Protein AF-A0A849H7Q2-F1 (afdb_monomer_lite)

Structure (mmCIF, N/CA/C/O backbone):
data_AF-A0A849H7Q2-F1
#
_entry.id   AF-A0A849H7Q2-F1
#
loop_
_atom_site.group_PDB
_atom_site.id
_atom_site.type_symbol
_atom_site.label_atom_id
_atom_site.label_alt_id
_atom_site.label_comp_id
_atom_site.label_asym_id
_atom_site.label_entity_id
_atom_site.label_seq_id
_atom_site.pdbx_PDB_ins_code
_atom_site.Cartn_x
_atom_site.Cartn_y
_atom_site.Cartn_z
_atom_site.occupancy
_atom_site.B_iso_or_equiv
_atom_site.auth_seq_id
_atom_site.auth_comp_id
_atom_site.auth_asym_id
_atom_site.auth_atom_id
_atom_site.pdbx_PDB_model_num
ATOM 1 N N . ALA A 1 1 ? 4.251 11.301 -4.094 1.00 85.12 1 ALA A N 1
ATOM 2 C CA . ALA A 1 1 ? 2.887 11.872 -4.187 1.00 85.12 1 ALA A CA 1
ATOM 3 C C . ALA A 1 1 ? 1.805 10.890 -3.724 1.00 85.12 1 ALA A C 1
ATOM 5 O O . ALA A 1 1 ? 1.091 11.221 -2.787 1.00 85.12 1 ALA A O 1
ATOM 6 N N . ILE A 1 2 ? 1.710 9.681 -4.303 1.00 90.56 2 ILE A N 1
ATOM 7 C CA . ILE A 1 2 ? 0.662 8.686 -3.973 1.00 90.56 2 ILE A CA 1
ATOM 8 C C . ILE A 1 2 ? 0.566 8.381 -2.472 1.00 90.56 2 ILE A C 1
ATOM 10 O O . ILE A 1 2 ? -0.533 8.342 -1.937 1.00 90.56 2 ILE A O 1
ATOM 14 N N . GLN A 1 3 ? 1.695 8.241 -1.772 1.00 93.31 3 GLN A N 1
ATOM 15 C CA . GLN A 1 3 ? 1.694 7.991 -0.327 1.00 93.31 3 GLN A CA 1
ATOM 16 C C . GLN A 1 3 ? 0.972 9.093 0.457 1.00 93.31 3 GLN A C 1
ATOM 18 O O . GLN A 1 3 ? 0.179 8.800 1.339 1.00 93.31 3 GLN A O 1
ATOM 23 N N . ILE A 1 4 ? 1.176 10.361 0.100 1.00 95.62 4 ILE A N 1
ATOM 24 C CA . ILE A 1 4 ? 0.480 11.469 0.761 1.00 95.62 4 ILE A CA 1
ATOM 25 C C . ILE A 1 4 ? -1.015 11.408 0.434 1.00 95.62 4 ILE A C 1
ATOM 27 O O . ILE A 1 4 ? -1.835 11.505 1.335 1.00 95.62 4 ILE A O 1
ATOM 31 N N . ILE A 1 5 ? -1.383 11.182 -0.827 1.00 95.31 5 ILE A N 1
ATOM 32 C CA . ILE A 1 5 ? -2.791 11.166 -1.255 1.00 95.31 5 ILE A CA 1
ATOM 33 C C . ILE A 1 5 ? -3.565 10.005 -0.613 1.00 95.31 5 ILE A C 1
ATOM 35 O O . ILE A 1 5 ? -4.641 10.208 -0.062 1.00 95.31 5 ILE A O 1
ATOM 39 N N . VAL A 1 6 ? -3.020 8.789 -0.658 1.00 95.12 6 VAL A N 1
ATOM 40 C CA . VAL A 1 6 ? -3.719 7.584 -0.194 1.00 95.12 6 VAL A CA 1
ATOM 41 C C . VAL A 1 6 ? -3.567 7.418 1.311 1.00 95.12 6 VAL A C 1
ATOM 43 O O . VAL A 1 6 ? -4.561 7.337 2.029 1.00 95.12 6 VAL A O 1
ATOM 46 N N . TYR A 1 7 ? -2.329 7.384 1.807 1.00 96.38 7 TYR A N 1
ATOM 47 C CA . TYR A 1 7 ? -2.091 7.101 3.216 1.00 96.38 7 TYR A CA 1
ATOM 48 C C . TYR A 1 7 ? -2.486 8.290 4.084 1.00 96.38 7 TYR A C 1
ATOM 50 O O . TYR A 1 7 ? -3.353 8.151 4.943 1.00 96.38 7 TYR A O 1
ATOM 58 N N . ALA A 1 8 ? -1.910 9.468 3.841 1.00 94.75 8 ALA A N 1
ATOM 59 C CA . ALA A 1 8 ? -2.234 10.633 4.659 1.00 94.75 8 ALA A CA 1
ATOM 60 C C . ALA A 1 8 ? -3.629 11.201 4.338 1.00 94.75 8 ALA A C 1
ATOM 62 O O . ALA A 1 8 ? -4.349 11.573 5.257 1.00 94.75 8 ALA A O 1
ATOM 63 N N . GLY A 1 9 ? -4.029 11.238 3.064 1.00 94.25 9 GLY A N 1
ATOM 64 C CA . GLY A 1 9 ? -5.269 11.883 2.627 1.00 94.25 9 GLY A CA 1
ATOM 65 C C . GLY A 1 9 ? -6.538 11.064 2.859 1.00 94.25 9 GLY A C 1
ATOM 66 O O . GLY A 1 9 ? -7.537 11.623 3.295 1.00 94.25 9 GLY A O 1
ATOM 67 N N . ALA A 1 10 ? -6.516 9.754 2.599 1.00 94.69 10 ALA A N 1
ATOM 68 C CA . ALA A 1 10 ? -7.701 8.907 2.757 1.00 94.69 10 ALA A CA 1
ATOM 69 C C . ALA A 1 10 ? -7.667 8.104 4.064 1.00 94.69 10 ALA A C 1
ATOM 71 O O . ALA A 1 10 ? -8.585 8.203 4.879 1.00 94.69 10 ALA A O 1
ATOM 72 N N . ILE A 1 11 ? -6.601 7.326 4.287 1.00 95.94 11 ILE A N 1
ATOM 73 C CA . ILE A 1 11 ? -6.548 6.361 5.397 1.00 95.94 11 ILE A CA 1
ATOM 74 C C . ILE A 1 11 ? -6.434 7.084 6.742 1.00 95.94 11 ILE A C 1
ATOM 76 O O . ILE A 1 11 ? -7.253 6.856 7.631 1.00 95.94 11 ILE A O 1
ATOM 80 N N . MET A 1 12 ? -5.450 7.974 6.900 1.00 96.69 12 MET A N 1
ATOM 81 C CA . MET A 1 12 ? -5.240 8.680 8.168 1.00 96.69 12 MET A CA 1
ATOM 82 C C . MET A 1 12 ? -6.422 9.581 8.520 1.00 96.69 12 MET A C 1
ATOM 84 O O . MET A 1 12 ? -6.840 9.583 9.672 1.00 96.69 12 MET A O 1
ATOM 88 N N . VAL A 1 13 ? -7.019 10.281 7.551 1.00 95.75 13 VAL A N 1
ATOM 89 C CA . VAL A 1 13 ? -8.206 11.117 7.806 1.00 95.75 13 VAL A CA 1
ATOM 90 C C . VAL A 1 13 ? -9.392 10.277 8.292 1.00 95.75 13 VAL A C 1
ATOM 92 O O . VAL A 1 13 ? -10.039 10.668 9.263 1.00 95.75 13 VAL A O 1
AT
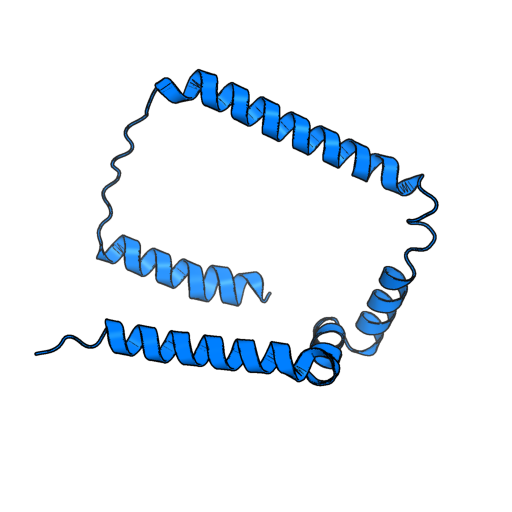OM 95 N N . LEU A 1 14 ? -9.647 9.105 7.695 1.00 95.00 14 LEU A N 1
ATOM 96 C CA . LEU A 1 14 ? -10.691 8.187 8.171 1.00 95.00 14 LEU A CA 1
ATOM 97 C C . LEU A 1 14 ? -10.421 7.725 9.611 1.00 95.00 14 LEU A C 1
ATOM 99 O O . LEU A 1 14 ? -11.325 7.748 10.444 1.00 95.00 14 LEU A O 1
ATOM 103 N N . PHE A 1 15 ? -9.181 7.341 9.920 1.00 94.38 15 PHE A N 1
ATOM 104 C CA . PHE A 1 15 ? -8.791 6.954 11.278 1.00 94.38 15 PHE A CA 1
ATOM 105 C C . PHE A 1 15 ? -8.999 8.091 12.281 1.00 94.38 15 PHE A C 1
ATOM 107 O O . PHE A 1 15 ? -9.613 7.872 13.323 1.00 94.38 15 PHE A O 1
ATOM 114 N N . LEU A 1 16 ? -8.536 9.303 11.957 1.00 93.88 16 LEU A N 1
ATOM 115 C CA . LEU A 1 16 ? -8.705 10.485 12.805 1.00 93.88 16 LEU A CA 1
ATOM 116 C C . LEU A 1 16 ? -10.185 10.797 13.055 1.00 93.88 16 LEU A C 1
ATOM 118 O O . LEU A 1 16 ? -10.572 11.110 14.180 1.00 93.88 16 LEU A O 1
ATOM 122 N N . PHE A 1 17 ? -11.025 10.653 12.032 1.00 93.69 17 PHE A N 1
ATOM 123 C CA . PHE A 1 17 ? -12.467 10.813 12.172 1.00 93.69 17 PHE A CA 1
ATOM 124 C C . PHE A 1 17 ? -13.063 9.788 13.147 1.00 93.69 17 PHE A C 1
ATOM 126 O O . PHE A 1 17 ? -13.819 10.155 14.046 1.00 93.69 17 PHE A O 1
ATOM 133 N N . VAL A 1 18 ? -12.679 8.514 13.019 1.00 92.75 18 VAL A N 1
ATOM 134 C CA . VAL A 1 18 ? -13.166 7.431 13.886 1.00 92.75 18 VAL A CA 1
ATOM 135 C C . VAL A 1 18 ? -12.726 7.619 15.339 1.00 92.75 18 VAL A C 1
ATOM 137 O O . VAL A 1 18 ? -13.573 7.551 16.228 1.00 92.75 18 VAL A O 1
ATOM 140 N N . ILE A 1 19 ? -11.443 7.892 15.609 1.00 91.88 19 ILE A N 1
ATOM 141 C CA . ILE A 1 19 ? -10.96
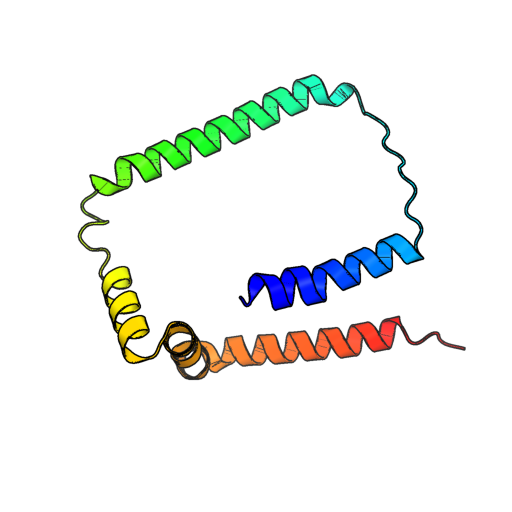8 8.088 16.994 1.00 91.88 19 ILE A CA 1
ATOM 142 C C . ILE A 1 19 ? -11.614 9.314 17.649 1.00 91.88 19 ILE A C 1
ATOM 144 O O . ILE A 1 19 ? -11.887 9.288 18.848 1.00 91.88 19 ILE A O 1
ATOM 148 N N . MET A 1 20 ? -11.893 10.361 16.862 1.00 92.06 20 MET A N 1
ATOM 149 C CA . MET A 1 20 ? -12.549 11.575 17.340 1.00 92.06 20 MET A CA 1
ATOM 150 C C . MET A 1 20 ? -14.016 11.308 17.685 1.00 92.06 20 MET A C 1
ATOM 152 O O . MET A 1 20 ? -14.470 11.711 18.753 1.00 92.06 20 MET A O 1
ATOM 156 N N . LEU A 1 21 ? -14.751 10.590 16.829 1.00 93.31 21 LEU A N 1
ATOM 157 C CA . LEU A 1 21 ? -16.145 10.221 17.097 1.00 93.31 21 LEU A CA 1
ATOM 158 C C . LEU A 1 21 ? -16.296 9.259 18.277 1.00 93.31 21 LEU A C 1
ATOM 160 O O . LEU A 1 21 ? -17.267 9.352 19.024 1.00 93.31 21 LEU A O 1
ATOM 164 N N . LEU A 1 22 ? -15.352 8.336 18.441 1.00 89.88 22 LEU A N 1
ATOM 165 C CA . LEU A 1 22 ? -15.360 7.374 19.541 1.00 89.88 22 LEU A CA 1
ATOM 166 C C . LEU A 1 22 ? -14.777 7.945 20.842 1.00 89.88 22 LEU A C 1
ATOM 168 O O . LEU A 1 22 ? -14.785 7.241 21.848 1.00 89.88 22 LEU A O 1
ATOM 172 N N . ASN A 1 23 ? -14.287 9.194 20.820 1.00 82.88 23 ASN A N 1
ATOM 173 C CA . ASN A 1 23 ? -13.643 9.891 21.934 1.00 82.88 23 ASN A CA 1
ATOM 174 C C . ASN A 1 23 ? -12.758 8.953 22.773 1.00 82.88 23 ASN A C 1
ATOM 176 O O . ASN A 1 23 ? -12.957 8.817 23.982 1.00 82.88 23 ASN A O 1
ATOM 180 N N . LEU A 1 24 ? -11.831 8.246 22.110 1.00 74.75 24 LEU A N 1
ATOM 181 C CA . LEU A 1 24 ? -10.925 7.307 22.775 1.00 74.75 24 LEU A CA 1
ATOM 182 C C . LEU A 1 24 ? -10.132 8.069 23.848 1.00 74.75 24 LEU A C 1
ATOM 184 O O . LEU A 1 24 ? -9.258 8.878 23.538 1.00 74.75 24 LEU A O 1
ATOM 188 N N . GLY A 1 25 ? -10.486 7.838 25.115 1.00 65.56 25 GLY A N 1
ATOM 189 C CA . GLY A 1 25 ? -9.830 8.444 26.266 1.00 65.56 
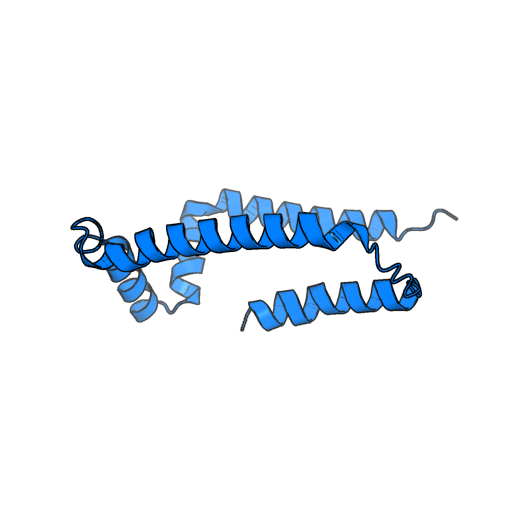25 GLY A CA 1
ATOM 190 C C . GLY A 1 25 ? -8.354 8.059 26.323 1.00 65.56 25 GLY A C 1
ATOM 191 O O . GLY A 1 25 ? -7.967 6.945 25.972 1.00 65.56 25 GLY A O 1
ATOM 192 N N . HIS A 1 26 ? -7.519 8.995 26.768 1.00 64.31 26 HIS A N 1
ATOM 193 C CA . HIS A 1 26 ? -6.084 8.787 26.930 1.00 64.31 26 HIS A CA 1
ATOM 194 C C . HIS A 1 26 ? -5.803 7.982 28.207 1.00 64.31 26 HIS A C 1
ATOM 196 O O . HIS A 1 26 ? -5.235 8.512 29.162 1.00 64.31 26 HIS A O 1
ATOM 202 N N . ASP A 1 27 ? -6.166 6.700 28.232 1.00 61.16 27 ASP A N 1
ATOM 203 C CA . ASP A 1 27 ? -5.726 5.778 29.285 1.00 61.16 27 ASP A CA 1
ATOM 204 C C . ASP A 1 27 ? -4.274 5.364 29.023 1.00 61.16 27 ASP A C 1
********
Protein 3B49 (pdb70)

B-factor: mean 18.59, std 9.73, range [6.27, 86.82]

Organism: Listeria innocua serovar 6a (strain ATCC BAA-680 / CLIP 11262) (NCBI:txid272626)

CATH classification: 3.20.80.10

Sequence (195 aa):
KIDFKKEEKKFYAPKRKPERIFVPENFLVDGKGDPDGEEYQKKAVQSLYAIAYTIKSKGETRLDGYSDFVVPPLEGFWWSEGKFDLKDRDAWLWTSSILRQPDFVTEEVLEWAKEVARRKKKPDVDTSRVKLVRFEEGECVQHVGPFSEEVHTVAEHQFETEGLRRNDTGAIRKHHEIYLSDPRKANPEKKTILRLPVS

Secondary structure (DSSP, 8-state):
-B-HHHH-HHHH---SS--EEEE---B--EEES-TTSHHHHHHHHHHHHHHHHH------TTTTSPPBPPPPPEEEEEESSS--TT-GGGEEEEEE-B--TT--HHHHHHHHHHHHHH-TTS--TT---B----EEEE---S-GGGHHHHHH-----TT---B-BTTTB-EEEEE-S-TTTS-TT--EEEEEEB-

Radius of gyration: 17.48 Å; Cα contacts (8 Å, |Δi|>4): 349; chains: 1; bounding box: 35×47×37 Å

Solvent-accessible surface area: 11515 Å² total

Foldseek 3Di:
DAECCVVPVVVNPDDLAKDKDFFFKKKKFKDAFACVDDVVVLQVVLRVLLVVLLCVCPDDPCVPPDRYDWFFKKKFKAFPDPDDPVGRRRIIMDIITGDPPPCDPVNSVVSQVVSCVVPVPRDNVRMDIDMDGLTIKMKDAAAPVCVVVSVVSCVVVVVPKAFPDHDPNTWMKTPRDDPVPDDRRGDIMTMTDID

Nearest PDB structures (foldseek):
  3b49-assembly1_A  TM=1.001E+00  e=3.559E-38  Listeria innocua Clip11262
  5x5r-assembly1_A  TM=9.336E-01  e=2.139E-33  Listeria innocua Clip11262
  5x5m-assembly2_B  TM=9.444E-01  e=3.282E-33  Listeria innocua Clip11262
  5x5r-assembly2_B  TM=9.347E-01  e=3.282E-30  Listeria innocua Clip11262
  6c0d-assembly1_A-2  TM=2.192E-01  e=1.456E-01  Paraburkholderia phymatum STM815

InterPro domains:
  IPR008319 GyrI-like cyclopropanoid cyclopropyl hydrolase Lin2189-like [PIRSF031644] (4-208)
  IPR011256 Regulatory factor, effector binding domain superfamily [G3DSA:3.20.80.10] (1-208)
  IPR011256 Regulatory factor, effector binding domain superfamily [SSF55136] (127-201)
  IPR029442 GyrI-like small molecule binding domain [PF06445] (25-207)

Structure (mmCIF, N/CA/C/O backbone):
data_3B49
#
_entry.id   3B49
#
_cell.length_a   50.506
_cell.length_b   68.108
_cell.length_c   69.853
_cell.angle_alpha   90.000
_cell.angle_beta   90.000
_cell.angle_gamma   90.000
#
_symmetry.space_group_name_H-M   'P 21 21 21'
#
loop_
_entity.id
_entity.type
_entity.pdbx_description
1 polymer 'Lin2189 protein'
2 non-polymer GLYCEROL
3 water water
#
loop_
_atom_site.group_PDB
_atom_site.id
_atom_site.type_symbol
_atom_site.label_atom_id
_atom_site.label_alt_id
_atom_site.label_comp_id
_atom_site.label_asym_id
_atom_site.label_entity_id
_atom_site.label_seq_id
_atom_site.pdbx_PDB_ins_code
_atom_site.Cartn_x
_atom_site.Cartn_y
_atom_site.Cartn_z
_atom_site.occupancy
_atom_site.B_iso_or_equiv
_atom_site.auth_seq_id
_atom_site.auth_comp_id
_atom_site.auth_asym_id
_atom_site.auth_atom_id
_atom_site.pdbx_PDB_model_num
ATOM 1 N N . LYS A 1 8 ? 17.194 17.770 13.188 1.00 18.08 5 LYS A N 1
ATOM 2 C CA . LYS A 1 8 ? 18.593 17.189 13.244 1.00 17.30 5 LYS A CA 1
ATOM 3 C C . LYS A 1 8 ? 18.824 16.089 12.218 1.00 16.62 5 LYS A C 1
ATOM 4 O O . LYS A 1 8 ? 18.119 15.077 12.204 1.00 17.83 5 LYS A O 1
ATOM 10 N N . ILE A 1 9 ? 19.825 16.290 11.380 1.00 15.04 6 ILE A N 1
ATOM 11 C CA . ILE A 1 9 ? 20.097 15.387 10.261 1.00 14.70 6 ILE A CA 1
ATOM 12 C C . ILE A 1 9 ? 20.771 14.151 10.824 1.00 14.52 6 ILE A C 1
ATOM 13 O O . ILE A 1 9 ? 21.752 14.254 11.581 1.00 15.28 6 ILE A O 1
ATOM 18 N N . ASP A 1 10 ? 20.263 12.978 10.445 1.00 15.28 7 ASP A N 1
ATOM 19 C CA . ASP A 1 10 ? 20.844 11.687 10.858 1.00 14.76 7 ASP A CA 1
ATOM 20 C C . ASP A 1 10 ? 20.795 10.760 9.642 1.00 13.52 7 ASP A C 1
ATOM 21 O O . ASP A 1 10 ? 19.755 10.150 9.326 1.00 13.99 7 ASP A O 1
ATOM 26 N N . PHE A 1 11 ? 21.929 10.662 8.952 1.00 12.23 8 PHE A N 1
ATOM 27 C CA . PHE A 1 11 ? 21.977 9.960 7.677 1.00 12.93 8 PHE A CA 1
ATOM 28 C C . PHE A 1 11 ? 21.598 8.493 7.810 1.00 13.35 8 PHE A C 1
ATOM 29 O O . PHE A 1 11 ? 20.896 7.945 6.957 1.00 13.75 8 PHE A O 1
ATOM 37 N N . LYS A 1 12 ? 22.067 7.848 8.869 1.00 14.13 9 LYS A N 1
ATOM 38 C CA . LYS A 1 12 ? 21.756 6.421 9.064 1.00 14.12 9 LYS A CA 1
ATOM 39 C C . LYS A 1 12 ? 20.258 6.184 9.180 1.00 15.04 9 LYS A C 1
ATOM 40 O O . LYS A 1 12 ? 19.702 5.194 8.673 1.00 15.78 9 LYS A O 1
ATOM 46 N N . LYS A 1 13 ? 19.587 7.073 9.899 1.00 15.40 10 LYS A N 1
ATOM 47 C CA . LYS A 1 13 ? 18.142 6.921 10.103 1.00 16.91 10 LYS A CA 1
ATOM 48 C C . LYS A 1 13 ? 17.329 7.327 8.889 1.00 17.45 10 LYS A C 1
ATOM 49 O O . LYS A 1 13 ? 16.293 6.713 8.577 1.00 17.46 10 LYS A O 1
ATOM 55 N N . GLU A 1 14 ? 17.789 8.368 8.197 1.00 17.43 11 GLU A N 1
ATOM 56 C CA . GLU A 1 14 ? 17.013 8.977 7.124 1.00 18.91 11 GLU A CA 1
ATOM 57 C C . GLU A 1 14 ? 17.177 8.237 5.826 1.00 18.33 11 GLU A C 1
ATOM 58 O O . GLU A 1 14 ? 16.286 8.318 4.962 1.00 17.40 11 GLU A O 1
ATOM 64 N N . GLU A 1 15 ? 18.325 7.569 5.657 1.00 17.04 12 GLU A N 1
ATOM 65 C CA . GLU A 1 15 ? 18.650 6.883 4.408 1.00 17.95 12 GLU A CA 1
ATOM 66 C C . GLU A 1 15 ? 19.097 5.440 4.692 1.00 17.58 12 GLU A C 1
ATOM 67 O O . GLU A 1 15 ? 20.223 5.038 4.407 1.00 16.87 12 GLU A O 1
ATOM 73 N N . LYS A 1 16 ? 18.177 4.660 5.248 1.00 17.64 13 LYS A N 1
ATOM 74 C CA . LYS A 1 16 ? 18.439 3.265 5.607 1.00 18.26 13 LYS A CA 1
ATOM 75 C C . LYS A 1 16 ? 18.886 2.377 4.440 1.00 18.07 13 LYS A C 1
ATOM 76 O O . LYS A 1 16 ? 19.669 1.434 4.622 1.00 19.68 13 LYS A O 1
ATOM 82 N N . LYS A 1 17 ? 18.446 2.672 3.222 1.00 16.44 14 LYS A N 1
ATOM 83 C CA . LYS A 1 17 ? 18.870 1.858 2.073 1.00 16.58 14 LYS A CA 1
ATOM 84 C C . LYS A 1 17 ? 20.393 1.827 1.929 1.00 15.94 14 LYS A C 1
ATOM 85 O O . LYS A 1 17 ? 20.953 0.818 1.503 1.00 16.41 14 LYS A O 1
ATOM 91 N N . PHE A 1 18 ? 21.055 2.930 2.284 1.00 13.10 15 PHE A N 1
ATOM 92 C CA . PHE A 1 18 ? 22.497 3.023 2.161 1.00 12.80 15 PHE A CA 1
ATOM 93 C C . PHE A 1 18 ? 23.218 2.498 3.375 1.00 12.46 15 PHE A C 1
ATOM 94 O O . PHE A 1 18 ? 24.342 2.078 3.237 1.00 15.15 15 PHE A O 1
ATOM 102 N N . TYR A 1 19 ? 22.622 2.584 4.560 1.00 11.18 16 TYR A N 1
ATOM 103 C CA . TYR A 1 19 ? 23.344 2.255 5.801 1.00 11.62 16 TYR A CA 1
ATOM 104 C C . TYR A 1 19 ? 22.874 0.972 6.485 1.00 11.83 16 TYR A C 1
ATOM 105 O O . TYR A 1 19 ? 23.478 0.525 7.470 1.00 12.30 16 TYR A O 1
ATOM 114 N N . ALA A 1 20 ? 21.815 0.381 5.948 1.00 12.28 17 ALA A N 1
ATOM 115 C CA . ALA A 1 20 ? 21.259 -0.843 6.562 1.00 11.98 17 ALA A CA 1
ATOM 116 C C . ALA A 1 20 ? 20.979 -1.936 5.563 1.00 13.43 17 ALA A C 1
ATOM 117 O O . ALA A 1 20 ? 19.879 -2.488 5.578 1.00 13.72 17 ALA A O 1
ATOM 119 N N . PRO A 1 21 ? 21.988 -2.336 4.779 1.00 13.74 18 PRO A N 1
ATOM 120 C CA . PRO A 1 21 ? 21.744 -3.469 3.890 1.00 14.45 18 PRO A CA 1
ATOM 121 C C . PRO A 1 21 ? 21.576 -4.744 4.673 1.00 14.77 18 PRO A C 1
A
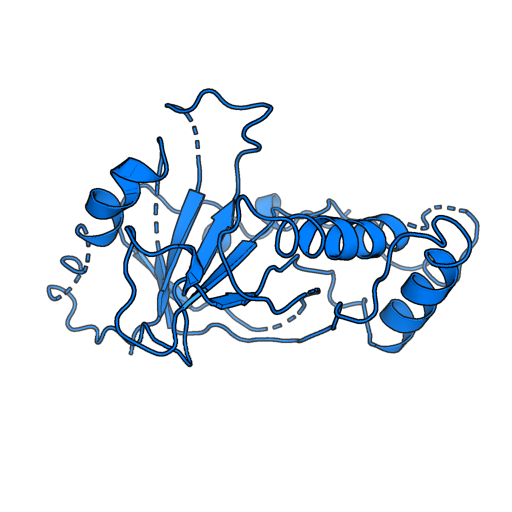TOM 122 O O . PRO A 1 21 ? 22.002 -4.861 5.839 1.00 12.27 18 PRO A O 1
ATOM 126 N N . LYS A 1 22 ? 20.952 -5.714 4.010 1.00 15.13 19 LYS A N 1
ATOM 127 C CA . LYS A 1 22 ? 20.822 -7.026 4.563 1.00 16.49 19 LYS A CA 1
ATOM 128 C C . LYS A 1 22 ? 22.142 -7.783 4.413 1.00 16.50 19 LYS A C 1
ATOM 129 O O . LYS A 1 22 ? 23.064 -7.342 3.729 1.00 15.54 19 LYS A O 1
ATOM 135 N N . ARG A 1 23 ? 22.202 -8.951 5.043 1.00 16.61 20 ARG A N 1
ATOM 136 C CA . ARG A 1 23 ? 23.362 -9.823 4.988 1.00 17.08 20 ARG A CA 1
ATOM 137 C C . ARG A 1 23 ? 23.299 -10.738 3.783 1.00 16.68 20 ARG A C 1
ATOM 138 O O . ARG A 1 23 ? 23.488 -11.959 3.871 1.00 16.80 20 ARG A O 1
********
What to do – Here the job is to set down exactly the lines of the material above that fall between the one with "ATOM 115 C CA . LEU" and the one with "ATOM 122 N N", inclusive, and nothing beyond them.

Completed exercise –
ATOM 115 C CA . LEU A 1 16 ? -8.705 10.485 12.805 1.00 93.88 16 LEU A CA 1
ATOM 116 C C . LEU A 1 16 ? -10.185 10.797 13.055 1.00 93.88 16 LEU A C 1
ATOM 118 O O . LEU A 1 16 ? -10.572 11.110 14.180 1.00 93.88 16 LEU A O 1
ATOM 122 N N . PHE A 1 17 ? -11.025 10.653 12.032 1.00 93.69 17 PHE A N 1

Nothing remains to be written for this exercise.